Would you please retype, exactly, the lines of the listing below between the line with "ATOM 216 N N" and the line with "ATOM 232 C C", inclusive?

===== DATA PROVIDED

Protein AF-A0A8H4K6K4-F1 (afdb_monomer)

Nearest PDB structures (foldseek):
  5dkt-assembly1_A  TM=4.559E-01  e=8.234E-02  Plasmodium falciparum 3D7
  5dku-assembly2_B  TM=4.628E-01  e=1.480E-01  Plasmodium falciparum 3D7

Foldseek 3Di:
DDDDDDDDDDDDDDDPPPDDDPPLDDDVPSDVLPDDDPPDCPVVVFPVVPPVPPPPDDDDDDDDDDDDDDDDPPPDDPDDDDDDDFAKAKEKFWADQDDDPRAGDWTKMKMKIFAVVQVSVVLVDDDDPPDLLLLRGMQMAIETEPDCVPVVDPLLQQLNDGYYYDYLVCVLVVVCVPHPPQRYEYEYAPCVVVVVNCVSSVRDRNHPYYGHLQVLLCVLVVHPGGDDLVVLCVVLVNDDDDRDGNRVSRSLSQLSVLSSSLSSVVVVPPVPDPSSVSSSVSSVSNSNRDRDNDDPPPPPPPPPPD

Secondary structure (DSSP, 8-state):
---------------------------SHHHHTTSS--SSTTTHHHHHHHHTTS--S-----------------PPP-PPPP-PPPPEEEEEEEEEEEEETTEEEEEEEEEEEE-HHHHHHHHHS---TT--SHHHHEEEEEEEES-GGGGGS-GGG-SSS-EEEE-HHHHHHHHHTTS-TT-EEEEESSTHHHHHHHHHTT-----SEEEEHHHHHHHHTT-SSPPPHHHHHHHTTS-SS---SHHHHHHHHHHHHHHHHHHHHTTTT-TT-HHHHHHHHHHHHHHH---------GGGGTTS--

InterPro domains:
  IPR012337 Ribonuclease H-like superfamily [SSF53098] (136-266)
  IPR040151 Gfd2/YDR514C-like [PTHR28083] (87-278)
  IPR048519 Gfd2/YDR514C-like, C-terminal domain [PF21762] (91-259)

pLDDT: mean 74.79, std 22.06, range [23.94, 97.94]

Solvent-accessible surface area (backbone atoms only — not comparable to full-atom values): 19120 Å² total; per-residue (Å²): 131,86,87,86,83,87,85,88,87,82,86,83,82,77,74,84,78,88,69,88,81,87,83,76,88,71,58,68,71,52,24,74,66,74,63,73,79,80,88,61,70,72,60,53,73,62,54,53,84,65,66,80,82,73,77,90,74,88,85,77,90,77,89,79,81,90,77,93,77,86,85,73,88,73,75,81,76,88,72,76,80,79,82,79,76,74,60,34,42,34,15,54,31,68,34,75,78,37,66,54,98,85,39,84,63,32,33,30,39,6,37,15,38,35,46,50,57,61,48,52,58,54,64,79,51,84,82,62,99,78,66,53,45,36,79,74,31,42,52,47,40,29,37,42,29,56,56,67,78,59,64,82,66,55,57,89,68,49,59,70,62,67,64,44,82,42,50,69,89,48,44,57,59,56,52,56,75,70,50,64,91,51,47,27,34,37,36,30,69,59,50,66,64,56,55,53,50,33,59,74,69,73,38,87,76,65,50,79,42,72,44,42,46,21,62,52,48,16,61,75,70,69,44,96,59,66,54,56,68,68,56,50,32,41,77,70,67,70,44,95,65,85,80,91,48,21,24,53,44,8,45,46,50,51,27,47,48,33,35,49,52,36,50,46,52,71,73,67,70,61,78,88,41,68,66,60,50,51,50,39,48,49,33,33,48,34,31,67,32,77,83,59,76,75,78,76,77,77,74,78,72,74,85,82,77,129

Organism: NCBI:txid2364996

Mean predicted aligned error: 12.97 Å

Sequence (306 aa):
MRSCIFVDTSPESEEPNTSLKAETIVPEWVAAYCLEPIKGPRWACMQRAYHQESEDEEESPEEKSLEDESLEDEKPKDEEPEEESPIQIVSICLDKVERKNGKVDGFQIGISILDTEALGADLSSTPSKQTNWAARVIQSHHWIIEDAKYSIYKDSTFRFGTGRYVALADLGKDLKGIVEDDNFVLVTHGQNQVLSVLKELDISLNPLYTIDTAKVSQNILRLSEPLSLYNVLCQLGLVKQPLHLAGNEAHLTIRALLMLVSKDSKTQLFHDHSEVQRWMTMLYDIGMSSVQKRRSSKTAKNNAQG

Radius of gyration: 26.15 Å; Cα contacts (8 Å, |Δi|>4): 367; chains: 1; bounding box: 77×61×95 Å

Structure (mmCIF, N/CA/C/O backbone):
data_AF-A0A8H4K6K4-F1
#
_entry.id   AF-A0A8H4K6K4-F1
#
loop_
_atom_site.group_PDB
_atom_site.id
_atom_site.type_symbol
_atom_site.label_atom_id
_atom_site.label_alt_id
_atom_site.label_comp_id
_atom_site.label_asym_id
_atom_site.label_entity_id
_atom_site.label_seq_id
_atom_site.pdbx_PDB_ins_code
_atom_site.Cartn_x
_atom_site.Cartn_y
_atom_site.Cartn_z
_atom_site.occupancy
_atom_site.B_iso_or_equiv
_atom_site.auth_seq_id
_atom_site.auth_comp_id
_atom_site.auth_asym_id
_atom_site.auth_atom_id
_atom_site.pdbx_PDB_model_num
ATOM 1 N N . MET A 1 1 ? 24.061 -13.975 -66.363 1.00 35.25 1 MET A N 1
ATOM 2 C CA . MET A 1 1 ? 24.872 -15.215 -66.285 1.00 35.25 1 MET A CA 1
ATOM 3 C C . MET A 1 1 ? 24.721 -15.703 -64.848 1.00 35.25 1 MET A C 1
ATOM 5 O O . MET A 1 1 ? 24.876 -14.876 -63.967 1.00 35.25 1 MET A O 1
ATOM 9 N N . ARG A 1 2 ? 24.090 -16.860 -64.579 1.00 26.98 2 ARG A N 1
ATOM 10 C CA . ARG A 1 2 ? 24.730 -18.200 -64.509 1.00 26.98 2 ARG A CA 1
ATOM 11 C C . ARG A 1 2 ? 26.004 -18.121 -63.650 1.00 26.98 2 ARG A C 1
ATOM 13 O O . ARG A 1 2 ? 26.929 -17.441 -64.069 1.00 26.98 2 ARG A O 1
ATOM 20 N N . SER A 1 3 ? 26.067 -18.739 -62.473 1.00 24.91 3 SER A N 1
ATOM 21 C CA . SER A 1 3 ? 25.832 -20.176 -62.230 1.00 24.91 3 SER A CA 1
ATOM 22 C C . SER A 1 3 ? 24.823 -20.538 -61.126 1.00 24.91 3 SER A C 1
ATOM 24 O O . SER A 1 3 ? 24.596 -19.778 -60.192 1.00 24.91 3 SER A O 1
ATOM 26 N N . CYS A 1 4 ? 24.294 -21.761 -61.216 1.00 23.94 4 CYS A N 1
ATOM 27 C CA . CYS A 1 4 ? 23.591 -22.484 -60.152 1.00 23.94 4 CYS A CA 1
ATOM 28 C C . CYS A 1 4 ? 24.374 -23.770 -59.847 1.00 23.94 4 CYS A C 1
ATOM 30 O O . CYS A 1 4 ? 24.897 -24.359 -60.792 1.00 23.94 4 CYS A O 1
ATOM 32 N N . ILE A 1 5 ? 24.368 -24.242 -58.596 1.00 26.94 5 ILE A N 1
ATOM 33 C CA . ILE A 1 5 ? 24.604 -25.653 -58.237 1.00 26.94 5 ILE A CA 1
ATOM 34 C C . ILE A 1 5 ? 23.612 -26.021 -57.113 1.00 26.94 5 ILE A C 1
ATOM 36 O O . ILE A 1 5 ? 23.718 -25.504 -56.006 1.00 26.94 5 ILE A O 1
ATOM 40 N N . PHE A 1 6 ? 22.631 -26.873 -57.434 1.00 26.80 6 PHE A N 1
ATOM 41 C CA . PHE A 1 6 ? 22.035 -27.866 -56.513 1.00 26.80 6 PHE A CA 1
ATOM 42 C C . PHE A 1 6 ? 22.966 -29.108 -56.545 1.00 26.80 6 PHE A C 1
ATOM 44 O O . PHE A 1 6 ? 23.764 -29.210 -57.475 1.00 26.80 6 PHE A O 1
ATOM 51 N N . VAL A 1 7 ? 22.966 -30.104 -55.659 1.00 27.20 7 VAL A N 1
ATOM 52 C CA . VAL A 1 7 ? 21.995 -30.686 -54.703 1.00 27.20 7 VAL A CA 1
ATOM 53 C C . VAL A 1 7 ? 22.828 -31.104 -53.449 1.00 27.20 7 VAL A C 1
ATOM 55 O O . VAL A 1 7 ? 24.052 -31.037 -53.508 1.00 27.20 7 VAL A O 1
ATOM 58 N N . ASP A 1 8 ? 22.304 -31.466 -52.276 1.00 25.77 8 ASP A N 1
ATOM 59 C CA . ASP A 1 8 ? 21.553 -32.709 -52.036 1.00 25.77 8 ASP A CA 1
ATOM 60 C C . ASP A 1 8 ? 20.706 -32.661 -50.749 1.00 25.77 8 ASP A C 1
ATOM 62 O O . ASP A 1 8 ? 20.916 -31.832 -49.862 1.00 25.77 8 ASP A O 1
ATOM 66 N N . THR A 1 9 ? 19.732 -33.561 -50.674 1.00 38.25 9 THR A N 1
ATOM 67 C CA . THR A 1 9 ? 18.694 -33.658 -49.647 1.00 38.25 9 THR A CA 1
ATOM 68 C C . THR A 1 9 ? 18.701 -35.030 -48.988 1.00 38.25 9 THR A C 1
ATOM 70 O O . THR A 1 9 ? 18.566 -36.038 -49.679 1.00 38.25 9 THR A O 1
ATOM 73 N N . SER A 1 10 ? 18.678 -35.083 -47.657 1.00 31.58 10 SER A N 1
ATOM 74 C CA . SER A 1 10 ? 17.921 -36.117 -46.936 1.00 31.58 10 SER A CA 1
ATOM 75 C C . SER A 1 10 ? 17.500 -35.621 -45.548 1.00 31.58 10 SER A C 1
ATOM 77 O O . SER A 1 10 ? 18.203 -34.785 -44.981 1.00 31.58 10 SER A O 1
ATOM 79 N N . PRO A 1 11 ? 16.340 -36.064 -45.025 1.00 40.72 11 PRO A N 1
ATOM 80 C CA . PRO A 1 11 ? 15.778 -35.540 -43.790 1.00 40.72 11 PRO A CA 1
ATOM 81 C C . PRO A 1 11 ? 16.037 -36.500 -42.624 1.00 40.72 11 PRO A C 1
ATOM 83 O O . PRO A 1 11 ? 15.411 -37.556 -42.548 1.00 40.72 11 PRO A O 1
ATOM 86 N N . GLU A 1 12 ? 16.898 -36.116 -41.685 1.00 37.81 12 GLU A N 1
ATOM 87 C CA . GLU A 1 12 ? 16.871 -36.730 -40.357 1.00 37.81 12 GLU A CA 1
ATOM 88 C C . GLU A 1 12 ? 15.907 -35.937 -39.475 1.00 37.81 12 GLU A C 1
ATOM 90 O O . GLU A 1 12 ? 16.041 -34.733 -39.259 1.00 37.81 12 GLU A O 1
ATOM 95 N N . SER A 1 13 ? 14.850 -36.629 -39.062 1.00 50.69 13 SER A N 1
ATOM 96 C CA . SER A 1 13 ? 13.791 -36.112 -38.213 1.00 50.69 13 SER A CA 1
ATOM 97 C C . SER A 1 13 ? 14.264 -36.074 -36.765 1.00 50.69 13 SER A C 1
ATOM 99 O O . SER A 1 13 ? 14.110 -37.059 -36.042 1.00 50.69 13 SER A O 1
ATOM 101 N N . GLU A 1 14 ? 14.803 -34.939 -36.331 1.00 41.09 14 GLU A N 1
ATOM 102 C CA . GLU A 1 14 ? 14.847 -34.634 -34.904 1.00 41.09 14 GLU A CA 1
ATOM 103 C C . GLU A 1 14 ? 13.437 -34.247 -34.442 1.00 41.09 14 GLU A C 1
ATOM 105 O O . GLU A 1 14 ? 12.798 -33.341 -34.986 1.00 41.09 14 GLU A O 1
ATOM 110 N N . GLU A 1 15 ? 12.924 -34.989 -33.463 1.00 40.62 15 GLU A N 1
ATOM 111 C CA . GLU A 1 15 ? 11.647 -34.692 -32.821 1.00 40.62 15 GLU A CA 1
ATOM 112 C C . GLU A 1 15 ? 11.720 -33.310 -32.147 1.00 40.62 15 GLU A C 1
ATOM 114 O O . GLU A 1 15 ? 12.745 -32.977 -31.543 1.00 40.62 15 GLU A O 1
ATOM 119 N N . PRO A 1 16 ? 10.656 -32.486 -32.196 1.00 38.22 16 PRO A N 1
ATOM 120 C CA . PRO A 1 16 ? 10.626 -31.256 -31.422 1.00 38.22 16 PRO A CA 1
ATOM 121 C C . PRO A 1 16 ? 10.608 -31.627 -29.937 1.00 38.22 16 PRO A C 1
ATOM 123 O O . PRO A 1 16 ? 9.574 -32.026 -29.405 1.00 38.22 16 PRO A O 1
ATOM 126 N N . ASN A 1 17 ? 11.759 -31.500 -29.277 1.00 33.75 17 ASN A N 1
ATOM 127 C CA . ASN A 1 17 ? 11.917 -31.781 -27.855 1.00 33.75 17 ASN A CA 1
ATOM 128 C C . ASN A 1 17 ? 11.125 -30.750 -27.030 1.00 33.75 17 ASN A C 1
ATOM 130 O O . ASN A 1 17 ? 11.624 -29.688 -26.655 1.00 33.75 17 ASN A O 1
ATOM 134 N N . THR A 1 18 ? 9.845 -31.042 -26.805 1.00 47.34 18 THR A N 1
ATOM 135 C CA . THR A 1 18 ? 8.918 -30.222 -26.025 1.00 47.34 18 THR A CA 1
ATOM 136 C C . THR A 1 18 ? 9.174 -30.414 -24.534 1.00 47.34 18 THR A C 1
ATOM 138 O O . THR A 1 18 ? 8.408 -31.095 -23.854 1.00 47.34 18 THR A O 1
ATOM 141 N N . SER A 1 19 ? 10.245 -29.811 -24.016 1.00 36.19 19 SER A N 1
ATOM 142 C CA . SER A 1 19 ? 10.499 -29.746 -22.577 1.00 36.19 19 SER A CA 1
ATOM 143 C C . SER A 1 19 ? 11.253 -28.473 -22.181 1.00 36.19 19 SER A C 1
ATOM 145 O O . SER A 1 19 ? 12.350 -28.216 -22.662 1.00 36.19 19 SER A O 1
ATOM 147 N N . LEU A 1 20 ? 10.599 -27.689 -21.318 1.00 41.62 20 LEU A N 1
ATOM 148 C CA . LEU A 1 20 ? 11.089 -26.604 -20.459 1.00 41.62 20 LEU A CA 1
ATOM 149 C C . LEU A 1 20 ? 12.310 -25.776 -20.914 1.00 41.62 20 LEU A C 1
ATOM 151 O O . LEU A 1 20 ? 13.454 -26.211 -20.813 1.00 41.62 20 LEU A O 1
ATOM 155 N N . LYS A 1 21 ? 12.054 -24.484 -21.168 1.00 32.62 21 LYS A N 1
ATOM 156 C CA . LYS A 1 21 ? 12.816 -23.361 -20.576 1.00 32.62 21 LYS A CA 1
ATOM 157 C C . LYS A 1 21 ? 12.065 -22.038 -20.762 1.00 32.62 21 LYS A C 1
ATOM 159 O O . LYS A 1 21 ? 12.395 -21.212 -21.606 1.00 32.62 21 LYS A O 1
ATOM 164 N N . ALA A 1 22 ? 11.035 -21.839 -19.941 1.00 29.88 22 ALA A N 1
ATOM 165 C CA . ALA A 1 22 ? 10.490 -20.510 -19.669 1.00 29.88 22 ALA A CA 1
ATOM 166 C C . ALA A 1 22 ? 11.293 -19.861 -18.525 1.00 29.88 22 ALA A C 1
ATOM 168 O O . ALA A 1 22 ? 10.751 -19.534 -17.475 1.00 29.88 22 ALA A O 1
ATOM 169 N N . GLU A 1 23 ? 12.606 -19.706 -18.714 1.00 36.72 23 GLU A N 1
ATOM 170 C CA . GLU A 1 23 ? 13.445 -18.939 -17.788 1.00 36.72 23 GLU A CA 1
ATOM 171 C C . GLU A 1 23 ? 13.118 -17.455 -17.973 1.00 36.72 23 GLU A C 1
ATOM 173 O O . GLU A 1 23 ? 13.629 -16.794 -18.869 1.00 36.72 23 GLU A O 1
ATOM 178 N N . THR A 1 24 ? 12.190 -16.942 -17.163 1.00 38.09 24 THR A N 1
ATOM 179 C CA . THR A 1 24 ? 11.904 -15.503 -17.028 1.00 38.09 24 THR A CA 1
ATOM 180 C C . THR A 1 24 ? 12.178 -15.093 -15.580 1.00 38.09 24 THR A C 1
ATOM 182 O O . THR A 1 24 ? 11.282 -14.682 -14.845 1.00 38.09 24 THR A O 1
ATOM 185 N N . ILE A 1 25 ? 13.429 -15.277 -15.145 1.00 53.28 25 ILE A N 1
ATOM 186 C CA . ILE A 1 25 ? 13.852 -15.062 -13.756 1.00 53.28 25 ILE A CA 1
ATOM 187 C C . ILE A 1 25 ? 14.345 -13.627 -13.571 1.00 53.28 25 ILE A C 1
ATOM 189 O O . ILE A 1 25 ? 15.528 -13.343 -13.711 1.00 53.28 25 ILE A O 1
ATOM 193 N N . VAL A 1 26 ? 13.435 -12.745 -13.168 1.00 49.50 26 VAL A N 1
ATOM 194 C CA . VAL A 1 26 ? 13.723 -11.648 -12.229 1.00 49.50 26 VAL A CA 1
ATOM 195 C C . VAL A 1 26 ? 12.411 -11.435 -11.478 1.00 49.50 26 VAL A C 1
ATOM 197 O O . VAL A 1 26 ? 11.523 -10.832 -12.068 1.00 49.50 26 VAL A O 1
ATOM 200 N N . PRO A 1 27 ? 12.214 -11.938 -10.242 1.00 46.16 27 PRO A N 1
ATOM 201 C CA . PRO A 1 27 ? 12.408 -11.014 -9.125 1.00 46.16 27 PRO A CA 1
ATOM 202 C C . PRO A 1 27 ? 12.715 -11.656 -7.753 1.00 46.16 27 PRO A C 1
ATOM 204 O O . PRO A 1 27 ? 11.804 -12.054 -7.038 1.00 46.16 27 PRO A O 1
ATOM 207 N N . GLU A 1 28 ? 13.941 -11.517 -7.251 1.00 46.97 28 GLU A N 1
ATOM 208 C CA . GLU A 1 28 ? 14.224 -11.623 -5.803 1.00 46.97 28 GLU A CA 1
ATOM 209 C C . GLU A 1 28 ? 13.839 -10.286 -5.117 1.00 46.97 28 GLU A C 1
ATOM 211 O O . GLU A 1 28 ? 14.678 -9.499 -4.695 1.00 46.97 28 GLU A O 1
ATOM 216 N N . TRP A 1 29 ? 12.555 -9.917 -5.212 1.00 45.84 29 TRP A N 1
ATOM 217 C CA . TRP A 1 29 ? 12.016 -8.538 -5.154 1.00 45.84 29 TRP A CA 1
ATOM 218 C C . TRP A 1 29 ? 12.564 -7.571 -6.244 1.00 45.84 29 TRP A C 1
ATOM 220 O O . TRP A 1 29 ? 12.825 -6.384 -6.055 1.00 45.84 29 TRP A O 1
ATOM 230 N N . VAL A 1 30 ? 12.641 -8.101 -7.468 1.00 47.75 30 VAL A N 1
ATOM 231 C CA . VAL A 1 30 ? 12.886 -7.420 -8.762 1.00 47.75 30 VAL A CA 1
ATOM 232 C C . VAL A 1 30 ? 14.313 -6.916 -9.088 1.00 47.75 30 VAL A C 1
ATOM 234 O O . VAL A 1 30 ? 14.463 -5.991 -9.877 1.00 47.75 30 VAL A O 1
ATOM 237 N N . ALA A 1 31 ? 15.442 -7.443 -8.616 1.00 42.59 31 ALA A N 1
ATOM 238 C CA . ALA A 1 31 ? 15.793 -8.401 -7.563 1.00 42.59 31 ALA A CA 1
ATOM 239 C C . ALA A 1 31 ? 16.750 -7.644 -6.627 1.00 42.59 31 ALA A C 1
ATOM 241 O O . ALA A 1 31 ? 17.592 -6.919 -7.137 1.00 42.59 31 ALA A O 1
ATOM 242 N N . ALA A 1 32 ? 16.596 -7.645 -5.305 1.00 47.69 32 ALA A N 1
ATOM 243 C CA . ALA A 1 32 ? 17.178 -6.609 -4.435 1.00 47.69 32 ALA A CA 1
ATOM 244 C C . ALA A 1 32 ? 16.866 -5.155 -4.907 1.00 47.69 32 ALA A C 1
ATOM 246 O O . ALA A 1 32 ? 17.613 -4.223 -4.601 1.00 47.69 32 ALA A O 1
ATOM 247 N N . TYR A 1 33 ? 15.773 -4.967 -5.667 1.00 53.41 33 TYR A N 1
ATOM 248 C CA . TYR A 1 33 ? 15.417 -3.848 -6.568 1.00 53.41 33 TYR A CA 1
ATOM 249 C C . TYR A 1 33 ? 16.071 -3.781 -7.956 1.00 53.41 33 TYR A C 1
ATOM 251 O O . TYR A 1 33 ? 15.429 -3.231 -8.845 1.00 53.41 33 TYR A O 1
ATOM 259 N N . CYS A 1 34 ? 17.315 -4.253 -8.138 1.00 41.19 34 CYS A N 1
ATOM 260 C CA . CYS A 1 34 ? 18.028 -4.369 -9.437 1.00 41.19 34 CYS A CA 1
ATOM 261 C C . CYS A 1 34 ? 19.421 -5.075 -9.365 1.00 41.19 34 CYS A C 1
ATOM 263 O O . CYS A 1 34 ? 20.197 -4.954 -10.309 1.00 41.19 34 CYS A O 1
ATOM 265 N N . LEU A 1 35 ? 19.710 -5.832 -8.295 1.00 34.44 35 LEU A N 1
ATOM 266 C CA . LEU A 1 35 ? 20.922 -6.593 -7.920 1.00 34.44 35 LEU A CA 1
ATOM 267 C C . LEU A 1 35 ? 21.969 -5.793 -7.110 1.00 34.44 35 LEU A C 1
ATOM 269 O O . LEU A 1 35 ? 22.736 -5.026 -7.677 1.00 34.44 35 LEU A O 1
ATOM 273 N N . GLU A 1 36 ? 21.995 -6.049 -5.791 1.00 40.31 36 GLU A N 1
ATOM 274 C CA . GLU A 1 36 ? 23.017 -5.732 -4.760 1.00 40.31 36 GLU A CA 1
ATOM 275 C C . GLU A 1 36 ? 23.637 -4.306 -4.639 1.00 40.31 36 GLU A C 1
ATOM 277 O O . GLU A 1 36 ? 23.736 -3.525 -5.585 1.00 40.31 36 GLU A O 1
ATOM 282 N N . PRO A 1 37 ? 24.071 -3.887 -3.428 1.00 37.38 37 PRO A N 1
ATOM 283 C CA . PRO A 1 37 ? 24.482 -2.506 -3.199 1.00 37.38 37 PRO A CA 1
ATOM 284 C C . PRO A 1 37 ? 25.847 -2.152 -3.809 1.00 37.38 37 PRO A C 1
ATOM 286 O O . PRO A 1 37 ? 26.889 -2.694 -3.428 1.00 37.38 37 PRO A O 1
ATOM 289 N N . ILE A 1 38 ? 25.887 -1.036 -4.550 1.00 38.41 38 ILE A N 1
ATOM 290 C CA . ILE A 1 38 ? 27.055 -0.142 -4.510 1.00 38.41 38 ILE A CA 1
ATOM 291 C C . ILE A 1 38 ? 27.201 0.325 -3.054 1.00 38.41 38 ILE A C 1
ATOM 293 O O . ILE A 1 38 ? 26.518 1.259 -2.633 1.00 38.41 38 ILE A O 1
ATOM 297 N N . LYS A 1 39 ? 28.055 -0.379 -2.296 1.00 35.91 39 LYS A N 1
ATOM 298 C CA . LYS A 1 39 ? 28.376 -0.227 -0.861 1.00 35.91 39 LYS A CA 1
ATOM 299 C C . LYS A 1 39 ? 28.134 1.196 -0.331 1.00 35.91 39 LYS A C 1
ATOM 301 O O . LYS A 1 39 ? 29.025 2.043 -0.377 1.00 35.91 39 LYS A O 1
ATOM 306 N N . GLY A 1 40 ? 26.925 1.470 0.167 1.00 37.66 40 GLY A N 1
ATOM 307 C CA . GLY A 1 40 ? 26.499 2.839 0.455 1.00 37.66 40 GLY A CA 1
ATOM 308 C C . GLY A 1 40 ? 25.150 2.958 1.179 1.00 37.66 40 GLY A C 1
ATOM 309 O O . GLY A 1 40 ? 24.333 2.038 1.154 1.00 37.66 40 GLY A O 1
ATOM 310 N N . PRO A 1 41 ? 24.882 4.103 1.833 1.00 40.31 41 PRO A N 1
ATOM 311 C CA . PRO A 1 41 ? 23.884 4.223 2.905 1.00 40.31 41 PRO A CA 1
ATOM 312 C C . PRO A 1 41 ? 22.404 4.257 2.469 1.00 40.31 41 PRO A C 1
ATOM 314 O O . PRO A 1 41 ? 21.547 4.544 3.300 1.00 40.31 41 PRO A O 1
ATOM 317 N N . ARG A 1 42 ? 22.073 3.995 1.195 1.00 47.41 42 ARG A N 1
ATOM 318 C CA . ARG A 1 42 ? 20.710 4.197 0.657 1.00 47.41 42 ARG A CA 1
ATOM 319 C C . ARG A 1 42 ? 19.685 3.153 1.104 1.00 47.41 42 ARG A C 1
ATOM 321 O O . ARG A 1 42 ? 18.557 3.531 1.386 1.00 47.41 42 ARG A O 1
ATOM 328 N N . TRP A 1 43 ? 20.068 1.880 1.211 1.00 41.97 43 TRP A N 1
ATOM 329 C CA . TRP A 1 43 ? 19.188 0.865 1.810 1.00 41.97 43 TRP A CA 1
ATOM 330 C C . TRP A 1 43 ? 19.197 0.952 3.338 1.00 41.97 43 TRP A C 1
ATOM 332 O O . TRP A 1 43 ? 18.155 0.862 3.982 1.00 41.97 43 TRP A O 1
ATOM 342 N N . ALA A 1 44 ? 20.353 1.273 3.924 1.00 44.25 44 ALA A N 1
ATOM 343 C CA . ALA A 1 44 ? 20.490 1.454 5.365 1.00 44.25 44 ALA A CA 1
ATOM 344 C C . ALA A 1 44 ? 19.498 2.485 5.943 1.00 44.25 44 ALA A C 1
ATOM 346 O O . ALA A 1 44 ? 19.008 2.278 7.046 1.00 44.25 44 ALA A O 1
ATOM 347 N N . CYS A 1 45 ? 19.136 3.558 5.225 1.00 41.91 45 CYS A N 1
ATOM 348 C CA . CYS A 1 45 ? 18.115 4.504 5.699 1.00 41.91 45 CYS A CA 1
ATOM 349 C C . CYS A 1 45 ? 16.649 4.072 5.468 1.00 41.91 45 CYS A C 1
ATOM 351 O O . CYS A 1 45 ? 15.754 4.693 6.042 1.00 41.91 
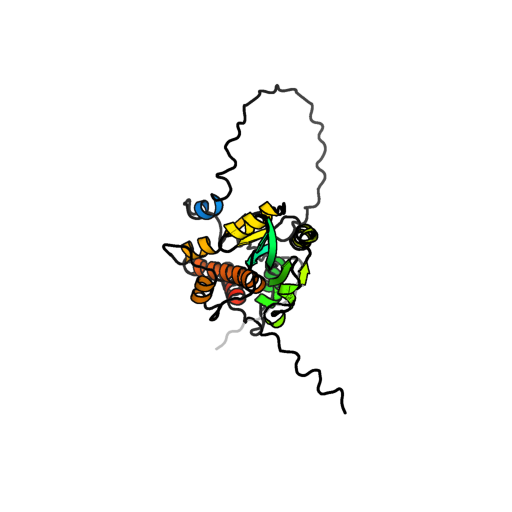45 CYS A O 1
ATOM 353 N N . MET A 1 46 ? 16.389 3.003 4.706 1.00 41.31 46 MET A N 1
ATOM 354 C CA . MET A 1 46 ? 15.080 2.333 4.665 1.00 41.31 46 MET A CA 1
ATOM 355 C C . MET A 1 46 ? 14.958 1.245 5.748 1.00 41.31 46 MET A C 1
ATOM 357 O O . MET A 1 46 ? 13.936 1.195 6.424 1.00 41.31 46 MET A O 1
ATOM 361 N N . GLN A 1 47 ? 16.004 0.438 5.970 1.00 41.78 47 GLN A N 1
ATOM 362 C CA . GLN A 1 47 ? 16.000 -0.698 6.912 1.00 41.78 47 GLN A CA 1
ATOM 363 C C . GLN A 1 47 ? 16.297 -0.338 8.383 1.00 41.78 47 GLN A C 1
ATOM 365 O O . GLN A 1 47 ? 15.698 -0.928 9.280 1.00 41.78 47 GLN A O 1
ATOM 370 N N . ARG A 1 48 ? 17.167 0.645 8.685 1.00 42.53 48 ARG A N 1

==========

## YOUR RESPONSE
ATOM 216 N N . TRP A 1 29 ? 12.555 -9.917 -5.212 1.00 45.84 29 TRP A N 1
ATOM 217 C CA . TRP A 1 29 ? 12.016 -8.538 -5.154 1.00 45.84 29 TRP A CA 1
ATOM 218 C C . TRP A 1 29 ? 12.564 -7.571 -6.244 1.00 45.84 29 TRP A C 1
ATOM 220 O O . TRP A 1 29 ? 12.825 -6.384 -6.055 1.00 45.84 29 TRP A O 1
ATOM 230 N N . VAL A 1 30 ? 12.641 -8.101 -7.468 1.00 47.75 30 VAL A N 1
ATOM 231 C CA . VAL A 1 30 ? 12.886 -7.420 -8.762 1.00 47.75 30 VAL A CA 1
ATOM 232 C C . VAL A 1 30 ? 14.313 -6.916 -9.088 1.00 47.75 30 VAL A C 1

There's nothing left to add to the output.